Your objective: A word-for-word copy of the lines below, starting at the line with "ATOM 52 N N" and ending at the last one, is what you should give. Omit every picture.
____ Dataset records
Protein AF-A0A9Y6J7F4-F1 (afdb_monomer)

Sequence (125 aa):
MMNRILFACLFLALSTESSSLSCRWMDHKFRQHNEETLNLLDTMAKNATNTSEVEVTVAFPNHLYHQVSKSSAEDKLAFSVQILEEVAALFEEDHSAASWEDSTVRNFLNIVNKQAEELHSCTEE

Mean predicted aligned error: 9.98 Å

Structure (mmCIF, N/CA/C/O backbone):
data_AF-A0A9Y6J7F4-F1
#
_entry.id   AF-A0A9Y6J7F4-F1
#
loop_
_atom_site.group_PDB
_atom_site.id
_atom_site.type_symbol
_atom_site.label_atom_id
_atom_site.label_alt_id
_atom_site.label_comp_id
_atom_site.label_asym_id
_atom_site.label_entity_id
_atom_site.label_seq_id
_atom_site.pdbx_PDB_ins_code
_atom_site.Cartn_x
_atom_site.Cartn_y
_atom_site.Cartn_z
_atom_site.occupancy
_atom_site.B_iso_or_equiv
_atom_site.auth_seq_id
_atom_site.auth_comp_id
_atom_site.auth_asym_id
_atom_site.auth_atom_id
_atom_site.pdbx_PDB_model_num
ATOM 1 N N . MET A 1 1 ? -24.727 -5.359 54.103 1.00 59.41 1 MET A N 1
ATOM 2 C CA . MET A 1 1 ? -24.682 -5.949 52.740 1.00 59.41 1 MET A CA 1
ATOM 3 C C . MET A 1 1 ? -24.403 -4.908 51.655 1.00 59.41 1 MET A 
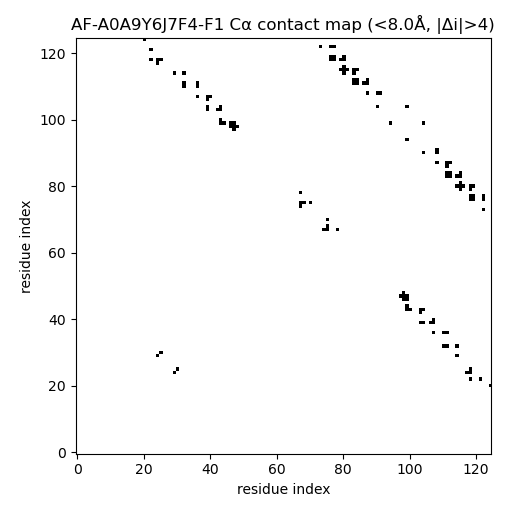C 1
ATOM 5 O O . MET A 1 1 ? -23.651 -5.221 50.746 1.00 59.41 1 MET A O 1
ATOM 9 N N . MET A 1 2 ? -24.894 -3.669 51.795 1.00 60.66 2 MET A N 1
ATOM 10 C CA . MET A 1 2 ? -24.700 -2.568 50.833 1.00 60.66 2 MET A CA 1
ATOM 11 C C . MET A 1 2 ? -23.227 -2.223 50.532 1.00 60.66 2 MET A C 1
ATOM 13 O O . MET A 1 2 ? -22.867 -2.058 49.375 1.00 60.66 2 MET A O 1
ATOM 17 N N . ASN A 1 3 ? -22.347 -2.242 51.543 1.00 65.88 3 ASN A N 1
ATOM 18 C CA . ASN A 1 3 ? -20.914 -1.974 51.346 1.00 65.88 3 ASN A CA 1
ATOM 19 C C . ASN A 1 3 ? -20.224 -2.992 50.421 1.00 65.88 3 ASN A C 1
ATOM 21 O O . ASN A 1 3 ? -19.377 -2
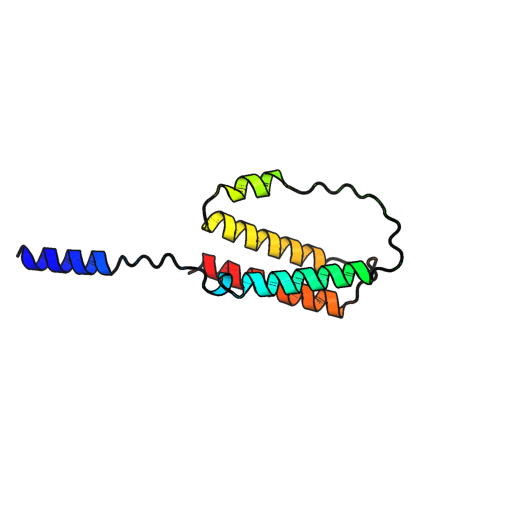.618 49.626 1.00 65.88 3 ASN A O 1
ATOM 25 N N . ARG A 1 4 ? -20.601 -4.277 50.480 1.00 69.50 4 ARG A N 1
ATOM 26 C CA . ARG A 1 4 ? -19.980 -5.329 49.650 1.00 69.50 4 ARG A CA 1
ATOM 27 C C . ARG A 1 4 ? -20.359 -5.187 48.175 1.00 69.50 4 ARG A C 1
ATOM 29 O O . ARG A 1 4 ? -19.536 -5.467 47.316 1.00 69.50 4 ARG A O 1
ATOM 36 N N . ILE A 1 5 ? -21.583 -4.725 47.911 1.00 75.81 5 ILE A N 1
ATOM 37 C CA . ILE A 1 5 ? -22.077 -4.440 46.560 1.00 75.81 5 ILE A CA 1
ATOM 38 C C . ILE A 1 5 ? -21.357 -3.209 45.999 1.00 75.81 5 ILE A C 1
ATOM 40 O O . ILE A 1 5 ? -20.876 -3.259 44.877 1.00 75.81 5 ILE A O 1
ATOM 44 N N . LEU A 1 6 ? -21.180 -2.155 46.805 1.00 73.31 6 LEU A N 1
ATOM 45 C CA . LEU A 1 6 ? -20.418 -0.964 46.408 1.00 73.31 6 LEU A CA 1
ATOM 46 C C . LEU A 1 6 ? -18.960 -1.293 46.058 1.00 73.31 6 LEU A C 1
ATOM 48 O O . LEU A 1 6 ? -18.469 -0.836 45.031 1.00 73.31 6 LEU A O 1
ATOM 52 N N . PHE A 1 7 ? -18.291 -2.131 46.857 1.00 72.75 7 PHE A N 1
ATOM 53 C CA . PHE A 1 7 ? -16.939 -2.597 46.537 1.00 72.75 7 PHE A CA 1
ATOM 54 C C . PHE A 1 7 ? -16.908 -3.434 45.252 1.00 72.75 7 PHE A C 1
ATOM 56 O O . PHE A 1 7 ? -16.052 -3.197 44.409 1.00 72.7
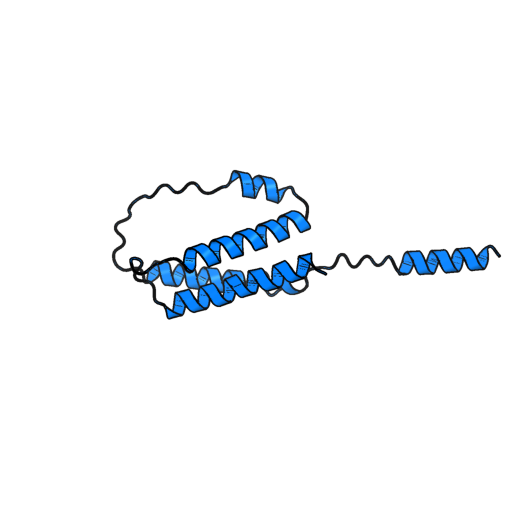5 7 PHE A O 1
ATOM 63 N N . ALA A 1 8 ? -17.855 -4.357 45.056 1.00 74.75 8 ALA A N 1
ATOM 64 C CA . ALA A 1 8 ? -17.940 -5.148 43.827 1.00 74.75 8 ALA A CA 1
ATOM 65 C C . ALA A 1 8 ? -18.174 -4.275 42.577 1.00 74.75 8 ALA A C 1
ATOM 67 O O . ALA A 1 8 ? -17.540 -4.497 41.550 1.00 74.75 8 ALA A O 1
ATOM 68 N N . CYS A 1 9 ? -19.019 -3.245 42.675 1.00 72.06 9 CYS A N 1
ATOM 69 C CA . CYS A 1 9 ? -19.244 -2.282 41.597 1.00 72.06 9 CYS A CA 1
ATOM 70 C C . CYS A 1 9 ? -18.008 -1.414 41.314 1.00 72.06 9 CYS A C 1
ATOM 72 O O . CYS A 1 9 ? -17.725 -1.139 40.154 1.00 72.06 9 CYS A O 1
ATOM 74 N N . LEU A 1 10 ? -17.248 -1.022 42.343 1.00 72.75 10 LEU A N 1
________
Answer box:
ATOM 52 N N . PHE A 1 7 ? -18.291 -2.131 46.857 1.00 72.75 7 PHE A N 1
ATOM 53 C CA . PHE A 1 7 ? -16.939 -2.597 46.537 1.00 72.75 7 PHE A CA 1
ATOM 54 C C . PHE A 1 7 ? -16.908 -3.434 45.252 1.00 72.75 7 PHE A C 1
ATOM 56 O O . PHE A 1 7 ? -16.052 -3.197 44.409 1.00 72.7
5 7 PHE A O 1
ATOM 63 N N . ALA A 1 8 ? -17.855 -4.357 45.056 1.00 74.75 8 ALA A N 1
ATOM 64 C CA . ALA A 1 8 ? -17.940 -5.148 43.827 1.00 74.75 8 ALA A CA 1
ATOM 65 C C . ALA A 1 8 ? -18.174 -4.275 42.577 1.00 74.75 8 ALA A C 1
ATOM 67 O O . ALA A 1 8 ? -17.540 -4.497 41.550 1.00 74.75 8 ALA A O 1
ATOM 68 N N . CYS A 1 9 ? -19.019 -3.245 42.675 1.00 72.06 9 CYS A N 1
ATOM 69 C CA . CYS A 1 9 ? -19.244 -2.282 41.597 1.00 72.06 9 CYS A CA 1
ATOM 70 C C . CYS A 1 9 ? -18.008 -1.414 41.314 1.00 72.06 9 CYS A C 1
ATOM 72 O O . CYS A 1 9 ? -17.725 -1.139 40.154 1.00 72.06 9 CYS A O 1
ATOM 74 N N . LEU A 1 10 ? -17.248 -1.022 42.343 1.00 72.75 10 LEU A N 1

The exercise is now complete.